# MATHEMATICS 1571

## Final Examination Review Probems

1. For the function $$f$$ defined by $$f(x) = 2x^2 - 5x$$ find the following:
1. $$f(a + b)$$
2. $$f(2x) - 2f(x)$$
2. Find the domain of $$g$$ if
1. $$g(x) = \sqrt{x^2-3x-3}$$
2. $$g(x) = \dfrac{x + 2}{x^3 - x}$$
3. The graph of $$f(x) = \sqrt{x + 3} -4$$ is the same as the graph of $$f(x) = \sqrt{x}$$ except that it is moved how?
4. For the functions $$f$$ and $$g$$, find $$f \circ g$$, $$g \circ f$$, and the domains of each.

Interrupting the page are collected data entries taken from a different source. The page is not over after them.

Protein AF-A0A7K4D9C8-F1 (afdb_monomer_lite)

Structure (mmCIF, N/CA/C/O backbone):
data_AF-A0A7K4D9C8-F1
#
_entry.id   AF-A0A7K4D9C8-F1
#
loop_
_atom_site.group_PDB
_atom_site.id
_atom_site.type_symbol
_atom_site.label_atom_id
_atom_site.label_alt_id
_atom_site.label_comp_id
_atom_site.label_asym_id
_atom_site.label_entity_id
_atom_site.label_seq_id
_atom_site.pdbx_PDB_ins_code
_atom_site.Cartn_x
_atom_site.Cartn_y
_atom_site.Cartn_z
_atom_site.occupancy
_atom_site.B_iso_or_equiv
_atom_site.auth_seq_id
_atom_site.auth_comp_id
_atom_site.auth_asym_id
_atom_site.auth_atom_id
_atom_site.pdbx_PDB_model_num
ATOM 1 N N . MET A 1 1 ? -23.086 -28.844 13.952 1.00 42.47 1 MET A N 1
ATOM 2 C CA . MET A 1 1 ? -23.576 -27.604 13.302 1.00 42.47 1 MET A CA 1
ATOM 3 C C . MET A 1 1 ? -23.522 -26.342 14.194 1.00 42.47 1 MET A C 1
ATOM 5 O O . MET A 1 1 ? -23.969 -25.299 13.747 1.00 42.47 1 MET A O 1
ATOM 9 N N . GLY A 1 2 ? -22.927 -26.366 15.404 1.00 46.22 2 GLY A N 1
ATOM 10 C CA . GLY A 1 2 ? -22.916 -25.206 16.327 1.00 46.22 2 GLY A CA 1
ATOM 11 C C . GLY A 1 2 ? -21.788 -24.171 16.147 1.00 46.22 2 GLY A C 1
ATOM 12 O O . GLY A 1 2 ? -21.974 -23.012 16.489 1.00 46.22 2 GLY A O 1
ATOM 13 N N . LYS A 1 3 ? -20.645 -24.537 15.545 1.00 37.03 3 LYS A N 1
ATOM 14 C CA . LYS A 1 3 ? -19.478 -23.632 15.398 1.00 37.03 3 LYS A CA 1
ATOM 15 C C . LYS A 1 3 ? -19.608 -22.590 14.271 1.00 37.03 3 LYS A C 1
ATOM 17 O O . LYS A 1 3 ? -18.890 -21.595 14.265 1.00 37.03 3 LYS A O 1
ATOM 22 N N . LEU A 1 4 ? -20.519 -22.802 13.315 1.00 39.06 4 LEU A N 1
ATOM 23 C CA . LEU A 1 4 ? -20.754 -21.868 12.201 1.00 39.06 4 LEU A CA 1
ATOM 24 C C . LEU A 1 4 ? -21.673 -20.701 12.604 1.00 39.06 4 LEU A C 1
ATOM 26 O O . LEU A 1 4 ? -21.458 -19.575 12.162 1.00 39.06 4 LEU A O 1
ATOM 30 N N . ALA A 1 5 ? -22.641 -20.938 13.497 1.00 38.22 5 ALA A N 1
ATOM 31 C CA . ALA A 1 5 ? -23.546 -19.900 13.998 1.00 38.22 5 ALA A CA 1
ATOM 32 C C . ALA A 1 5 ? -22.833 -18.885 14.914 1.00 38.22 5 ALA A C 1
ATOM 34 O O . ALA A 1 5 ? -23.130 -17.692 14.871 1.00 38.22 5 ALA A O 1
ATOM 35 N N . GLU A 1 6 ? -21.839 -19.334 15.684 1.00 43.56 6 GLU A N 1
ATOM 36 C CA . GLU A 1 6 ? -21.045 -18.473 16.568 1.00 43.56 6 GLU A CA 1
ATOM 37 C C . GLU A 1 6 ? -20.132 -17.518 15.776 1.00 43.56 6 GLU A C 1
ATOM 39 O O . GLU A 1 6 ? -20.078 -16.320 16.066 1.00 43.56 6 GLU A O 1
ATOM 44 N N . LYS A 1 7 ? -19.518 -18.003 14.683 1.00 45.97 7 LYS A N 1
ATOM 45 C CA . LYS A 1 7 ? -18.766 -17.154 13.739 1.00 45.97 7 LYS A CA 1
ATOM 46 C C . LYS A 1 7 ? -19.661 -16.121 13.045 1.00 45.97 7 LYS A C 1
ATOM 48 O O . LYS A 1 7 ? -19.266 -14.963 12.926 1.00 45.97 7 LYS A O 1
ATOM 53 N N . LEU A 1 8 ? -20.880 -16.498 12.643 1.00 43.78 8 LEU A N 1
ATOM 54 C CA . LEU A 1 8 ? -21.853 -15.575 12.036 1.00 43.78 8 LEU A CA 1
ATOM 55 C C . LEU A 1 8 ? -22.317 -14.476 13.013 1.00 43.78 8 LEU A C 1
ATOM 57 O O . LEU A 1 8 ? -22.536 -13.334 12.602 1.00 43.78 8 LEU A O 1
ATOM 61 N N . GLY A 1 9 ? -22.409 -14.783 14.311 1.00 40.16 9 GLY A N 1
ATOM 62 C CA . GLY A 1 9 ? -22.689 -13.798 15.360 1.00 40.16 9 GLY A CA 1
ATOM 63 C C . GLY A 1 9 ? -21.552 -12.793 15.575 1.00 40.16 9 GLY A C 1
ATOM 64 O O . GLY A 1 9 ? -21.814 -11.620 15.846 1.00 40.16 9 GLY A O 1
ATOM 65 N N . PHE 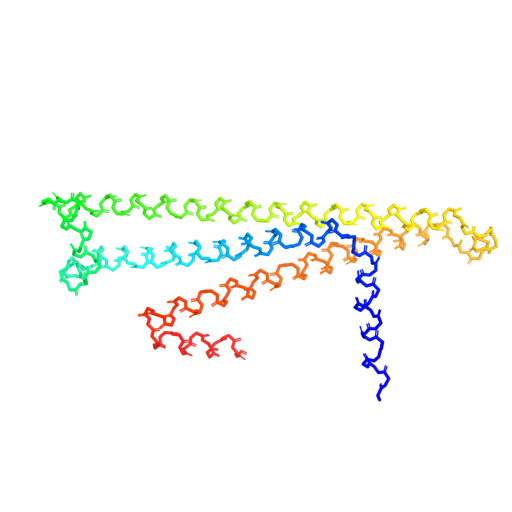A 1 10 ? -20.297 -13.220 15.403 1.00 51.50 10 PHE A N 1
ATOM 66 C CA . PHE A 1 10 ? -19.118 -12.358 15.534 1.00 51.50 10 PHE A CA 1
ATOM 67 C C . PHE A 1 10 ? -19.020 -11.335 14.391 1.00 51.50 10 PHE A C 1
ATOM 69 O O . PHE A 1 10 ? -18.789 -10.154 14.644 1.00 51.50 10 PHE A O 1
ATOM 76 N N . VAL A 1 11 ? -19.307 -11.749 13.149 1.00 51.94 11 VAL A N 1
ATOM 77 C CA . VAL A 1 11 ? -19.356 -10.845 11.981 1.00 51.94 11 VAL A CA 1
ATOM 78 C C . VAL A 1 11 ? -20.487 -9.819 12.117 1.00 51.94 11 VAL A C 1
ATOM 80 O O . VAL A 1 11 ? -20.282 -8.636 11.846 1.00 51.94 11 VAL A O 1
ATOM 83 N N . LYS A 1 12 ? -21.661 -10.227 12.622 1.00 50.31 12 LYS A N 1
ATOM 84 C CA . LYS A 1 12 ? -22.749 -9.285 12.941 1.00 50.31 12 LYS A CA 1
ATOM 85 C C . LYS A 1 12 ? -22.387 -8.329 14.081 1.00 50.31 12 LYS A C 1
ATOM 87 O O . LYS A 1 12 ? -22.714 -7.150 13.996 1.00 50.31 12 LYS A O 1
ATOM 92 N N . LYS A 1 13 ? -21.688 -8.790 15.126 1.00 51.19 13 LYS A N 1
ATOM 93 C CA . LYS A 1 13 ? -21.192 -7.914 16.206 1.00 51.19 13 LYS A CA 1
ATOM 94 C C . LYS A 1 13 ? -20.164 -6.904 15.695 1.00 51.19 13 LYS A C 1
ATOM 96 O O . LYS A 1 13 ? -20.240 -5.746 16.090 1.00 51.19 13 LYS A O 1
ATOM 101 N N . LEU A 1 14 ? -19.280 -7.301 14.778 1.00 54.19 14 LEU A N 1
ATOM 102 C CA . LEU A 1 14 ? -18.367 -6.389 14.082 1.00 54.19 14 LEU A CA 1
ATOM 103 C C . LEU A 1 14 ? -19.135 -5.356 13.244 1.00 54.19 14 LEU A C 1
ATOM 105 O O . LEU A 1 14 ? -18.873 -4.166 13.374 1.00 54.19 14 LEU A O 1
ATOM 109 N N . GLN A 1 15 ? -20.147 -5.767 12.473 1.00 52.19 15 GLN A N 1
ATOM 110 C CA . GLN A 1 15 ? -20.999 -4.837 11.712 1.00 52.19 15 GLN A CA 1
ATOM 111 C C . GLN A 1 15 ? -21.783 -3.842 12.581 1.00 52.19 15 GLN A C 1
ATOM 113 O O . GLN A 1 15 ? -22.133 -2.774 12.092 1.00 52.19 15 GLN A O 1
ATOM 118 N N . ILE A 1 16 ? -22.076 -4.184 13.838 1.00 53.19 16 ILE A N 1
ATOM 119 C CA . ILE A 1 16 ? -22.763 -3.303 14.800 1.00 53.19 16 ILE A CA 1
ATOM 120 C C . ILE A 1 16 ? -21.775 -2.353 15.502 1.00 53.19 16 ILE A C 1
ATOM 122 O O . ILE A 1 16 ? -22.173 -1.305 16.014 1.00 53.19 16 ILE A O 1
ATOM 126 N N . ILE A 1 17 ? -20.490 -2.712 15.557 1.00 54.59 17 ILE A N 1
ATOM 127 C CA . ILE A 1 17 ? -19.431 -1.862 16.115 1.00 54.59 17 ILE A CA 1
ATOM 128 C C . ILE A 1 17 ? -18.942 -0.851 15.070 1.00 54.59 17 ILE A C 1
ATOM 130 O O . ILE A 1 17 ? -18.671 0.286 15.449 1.00 54.59 17 ILE A O 1
ATOM 134 N N . PHE A 1 18 ? -18.903 -1.239 13.790 1.00 59.12 18 PHE A N 1
ATOM 135 C CA . PHE A 1 18 ? -18.473 -0.376 12.692 1.00 59.12 18 PHE A CA 1
ATOM 136 C C . PHE A 1 18 ? -19.548 0.649 12.295 1.00 59.12 18 PHE A C 1
ATOM 138 O O . PHE A 1 18 ? -20.569 0.309 11.694 1.00 59.12 18 PHE A O 1
ATOM 145 N N . ASP A 1 19 ? -19.293 1.916 12.622 1.00 66.56 19 ASP A N 1
ATOM 146 C CA . ASP A 1 19 ? -20.153 3.062 12.298 1.00 66.56 19 ASP A CA 1
ATOM 147 C C . ASP A 1 19 ? -20.177 3.335 10.774 1.00 66.56 19 ASP A C 1
ATOM 149 O O . ASP A 1 19 ? -19.236 2.990 10.053 1.00 66.56 19 ASP A O 1
ATOM 153 N N . GLU A 1 20 ? -21.214 3.993 10.239 1.00 66.69 20 GLU A N 1
ATOM 154 C CA . GLU A 1 20 ? -21.316 4.262 8.786 1.00 66.69 20 GLU A CA 1
ATOM 155 C C . GLU A 1 20 ? -20.138 5.087 8.242 1.00 66.69 20 GLU A C 1
ATOM 157 O O . GLU A 1 20 ? -19.746 4.959 7.078 1.00 66.69 20 GLU A O 1
ATOM 162 N N . LYS A 1 21 ? -19.527 5.902 9.105 1.00 72.00 21 LYS A N 1
ATOM 163 C CA . LYS A 1 21 ? -18.302 6.649 8.806 1.00 72.00 21 LYS A CA 1
ATOM 164 C C . LYS A 1 21 ? -17.109 5.725 8.562 1.00 72.00 21 LYS A C 1
ATOM 166 O O . LYS A 1 21 ? -16.313 5.985 7.668 1.00 72.00 21 LYS A O 1
ATOM 171 N N . GLU A 1 22 ? -17.001 4.632 9.310 1.00 70.19 22 GLU A N 1
ATOM 172 C CA . GLU A 1 22 ? -15.866 3.712 9.214 1.00 70.19 22 GLU A CA 1
ATOM 173 C C . GLU A 1 22 ? -15.957 2.827 7.976 1.00 70.19 22 GLU A C 1
ATOM 175 O O . GLU A 1 22 ? -14.933 2.523 7.377 1.00 70.19 22 GLU A O 1
ATOM 180 N N . LYS A 1 23 ? -17.171 2.510 7.509 1.00 73.56 23 LYS A N 1
ATOM 181 C CA . LYS A 1 23 ? -17.358 1.880 6.193 1.00 73.56 23 LYS A CA 1
ATOM 182 C C . LYS A 1 23 ? -16.845 2.768 5.059 1.00 73.56 23 LYS A C 1
ATOM 184 O O . LYS A 1 23 ? -16.219 2.261 4.134 1.00 73.56 23 LYS A O 1
ATOM 189 N N . LYS A 1 24 ? -17.081 4.085 5.122 1.00 78.81 24 LYS A N 1
ATOM 190 C CA . LYS A 1 24 ? -16.572 5.028 4.109 1.00 78.81 24 LYS A CA 1
ATOM 191 C C . LYS A 1 24 ? -15.049 5.121 4.134 1.00 78.81 24 LYS A C 1
ATOM 193 O O . LYS A 1 24 ? -14.439 5.103 3.073 1.00 78.81 24 LYS A O 1
ATOM 198 N N . GLU A 1 25 ? -14.442 5.191 5.316 1.00 78.44 25 GLU A N 1
ATOM 199 C CA . GLU A 1 25 ? -12.979 5.184 5.451 1.00 78.44 25 GLU A CA 1
ATOM 200 C C . GLU A 1 25 ? -12.368 3.850 4.992 1.00 78.44 25 GLU A C 1
ATOM 202 O O . GLU A 1 25 ? -11.385 3.853 4.259 1.00 78.44 25 GLU A O 1
ATOM 207 N N . PHE A 1 26 ? -13.002 2.717 5.303 1.00 80.06 26 PHE A N 1
ATOM 208 C CA . PHE A 1 26 ? -12.586 1.404 4.805 1.00 80.06 26 PHE A CA 1
ATOM 209 C C . PHE A 1 26 ? -12.633 1.325 3.272 1.00 80.06 26 PHE A C 1
ATOM 211 O O . PHE A 1 26 ? -11.689 0.850 2.651 1.00 80.06 26 PHE A O 1
ATOM 218 N N . ILE A 1 27 ? -13.697 1.843 2.644 1.00 83.12 27 ILE A N 1
ATOM 219 C CA . ILE A 1 27 ? -13.796 1.914 1.178 1.00 83.12 27 ILE A CA 1
ATOM 220 C C . ILE A 1 27 ? -12.705 2.823 0.598 1.00 83.12 27 ILE A C 1
ATOM 222 O O . ILE A 1 27 ? -12.120 2.475 -0.422 1.00 83.12 27 ILE A O 1
ATOM 226 N N . LYS A 1 28 ? -12.395 3.962 1.235 1.00 84.88 28 LYS A N 1
ATOM 227 C CA . LYS A 1 28 ? -11.295 4.837 0.793 1.00 84.88 28 LYS A CA 1
ATOM 228 C C . LYS A 1 28 ? -9.953 4.111 0.819 1.00 84.88 28 LYS A C 1
ATOM 230 O O . LYS A 1 28 ? -9.234 4.183 -0.169 1.00 84.88 28 LYS A O 1
ATOM 235 N N . VAL A 1 29 ? -9.643 3.409 1.912 1.00 85.31 29 VAL A N 1
ATOM 236 C CA . VAL A 1 29 ? -8.417 2.602 2.037 1.00 85.31 29 VAL A CA 1
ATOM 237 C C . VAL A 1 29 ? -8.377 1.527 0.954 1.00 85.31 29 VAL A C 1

1. $$f(x) = \dfrac{1}{x^2 - 1}$$,    $$g(x) = \sqrt{x}$$
2. $$f(x) = x^2 + 1$$,    $$g(x) = \dfrac{x}{x-1}$$
5. Find the intercepts of the following equations. Also determine whether the equations are symmetric with respect to the $$y$$-axis or the origin.
1. $$y = x^4 + x^3 + x^2$$
2. $$y = \dfrac{1}{x^3 - 3x}$$
3. $$y = 2 - |x|$$